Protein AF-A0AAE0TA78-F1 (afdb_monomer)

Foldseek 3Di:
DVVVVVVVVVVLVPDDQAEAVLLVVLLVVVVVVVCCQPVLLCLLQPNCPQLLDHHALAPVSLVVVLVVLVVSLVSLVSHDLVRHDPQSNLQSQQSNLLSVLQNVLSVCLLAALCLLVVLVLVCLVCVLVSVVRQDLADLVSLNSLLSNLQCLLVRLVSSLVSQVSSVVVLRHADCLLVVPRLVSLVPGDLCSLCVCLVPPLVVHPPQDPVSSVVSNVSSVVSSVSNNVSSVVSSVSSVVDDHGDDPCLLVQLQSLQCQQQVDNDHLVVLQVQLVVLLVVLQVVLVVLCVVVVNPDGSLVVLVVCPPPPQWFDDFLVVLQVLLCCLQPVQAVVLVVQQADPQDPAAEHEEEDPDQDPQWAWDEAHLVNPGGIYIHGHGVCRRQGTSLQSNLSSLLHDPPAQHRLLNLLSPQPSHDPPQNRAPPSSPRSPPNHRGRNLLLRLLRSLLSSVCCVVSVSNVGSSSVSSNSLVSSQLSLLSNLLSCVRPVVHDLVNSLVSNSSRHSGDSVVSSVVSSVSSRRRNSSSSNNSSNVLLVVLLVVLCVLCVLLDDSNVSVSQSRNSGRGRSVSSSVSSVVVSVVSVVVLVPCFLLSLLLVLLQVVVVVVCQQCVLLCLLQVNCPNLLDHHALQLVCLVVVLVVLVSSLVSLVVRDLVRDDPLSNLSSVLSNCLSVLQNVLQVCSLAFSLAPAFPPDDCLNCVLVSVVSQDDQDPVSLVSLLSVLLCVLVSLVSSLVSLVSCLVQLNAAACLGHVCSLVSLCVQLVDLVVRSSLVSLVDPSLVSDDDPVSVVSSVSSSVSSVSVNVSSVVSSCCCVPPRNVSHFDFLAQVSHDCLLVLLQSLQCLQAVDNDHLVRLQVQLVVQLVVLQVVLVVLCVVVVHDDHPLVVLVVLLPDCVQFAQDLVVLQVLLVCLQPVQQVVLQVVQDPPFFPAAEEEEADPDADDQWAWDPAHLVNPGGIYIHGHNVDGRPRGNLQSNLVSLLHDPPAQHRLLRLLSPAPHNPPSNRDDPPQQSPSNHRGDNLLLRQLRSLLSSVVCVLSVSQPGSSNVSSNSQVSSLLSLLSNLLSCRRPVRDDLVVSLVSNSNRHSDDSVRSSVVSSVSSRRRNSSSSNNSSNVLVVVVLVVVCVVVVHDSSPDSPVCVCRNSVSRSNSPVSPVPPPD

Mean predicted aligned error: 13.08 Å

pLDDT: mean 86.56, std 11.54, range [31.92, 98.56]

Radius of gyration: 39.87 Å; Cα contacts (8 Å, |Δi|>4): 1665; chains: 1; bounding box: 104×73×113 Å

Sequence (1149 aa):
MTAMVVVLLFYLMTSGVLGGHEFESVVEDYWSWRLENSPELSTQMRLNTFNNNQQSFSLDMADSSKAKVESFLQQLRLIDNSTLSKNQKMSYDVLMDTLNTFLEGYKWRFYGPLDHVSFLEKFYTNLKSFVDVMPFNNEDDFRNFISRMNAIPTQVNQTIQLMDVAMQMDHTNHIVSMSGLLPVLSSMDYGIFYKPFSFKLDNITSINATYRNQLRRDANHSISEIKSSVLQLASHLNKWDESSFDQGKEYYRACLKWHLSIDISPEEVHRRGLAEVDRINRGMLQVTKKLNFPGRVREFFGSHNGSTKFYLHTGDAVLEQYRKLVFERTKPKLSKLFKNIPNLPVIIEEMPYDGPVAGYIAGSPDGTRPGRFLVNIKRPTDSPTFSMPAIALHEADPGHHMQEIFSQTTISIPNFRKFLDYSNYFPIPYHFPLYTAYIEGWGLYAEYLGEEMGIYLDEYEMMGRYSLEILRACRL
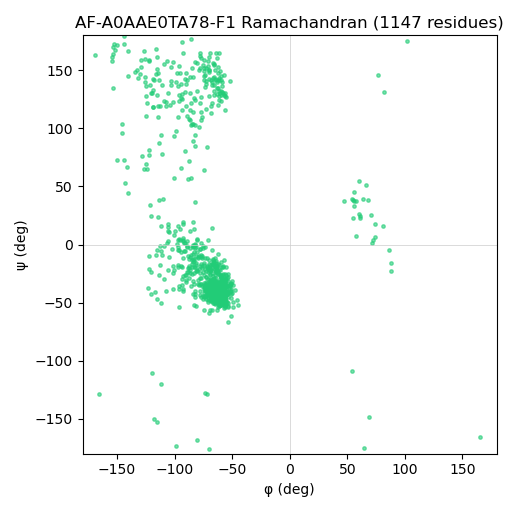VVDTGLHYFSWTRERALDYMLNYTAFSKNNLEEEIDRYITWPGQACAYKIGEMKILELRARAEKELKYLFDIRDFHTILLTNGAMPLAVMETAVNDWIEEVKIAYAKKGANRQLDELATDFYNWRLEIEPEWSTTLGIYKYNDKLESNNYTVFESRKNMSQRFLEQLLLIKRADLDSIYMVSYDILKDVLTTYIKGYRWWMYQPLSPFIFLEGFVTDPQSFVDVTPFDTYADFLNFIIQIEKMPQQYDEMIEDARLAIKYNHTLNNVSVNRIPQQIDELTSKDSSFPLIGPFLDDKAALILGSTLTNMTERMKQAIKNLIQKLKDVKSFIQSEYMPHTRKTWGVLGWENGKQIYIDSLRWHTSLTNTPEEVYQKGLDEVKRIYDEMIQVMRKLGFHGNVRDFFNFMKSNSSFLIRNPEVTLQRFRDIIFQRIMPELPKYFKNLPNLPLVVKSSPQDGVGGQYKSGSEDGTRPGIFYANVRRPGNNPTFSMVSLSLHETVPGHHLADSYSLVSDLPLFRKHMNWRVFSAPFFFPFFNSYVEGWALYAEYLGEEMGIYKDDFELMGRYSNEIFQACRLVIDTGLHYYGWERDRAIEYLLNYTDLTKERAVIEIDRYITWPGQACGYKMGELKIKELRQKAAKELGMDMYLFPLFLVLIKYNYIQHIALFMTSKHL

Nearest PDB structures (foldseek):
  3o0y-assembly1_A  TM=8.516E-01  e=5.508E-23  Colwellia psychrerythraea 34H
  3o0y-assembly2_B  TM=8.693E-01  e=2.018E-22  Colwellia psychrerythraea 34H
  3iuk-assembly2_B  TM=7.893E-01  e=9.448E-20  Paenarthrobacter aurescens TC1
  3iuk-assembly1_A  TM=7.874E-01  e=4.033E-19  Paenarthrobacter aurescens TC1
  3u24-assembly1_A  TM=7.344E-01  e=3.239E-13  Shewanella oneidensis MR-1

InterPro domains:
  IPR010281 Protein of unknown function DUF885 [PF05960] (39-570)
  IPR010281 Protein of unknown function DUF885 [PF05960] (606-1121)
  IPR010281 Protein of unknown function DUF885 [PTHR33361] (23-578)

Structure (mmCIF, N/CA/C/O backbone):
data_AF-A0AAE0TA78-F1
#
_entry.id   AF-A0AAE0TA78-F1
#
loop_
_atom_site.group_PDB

:: EXERCISE PROMPT ::
Among the lines of the records, copy out each one that contains the word "unknown".

:: RESPONSE AREA ::
  IPR010281 Protein of unknown function DUF885 [PF05960] (39-570)
  IPR010281 Protein of unknown function DUF885 [PF05960] (606-1121)
  IPR010281 Protein of unknown function DUF885 [PTHR33361] (23-578)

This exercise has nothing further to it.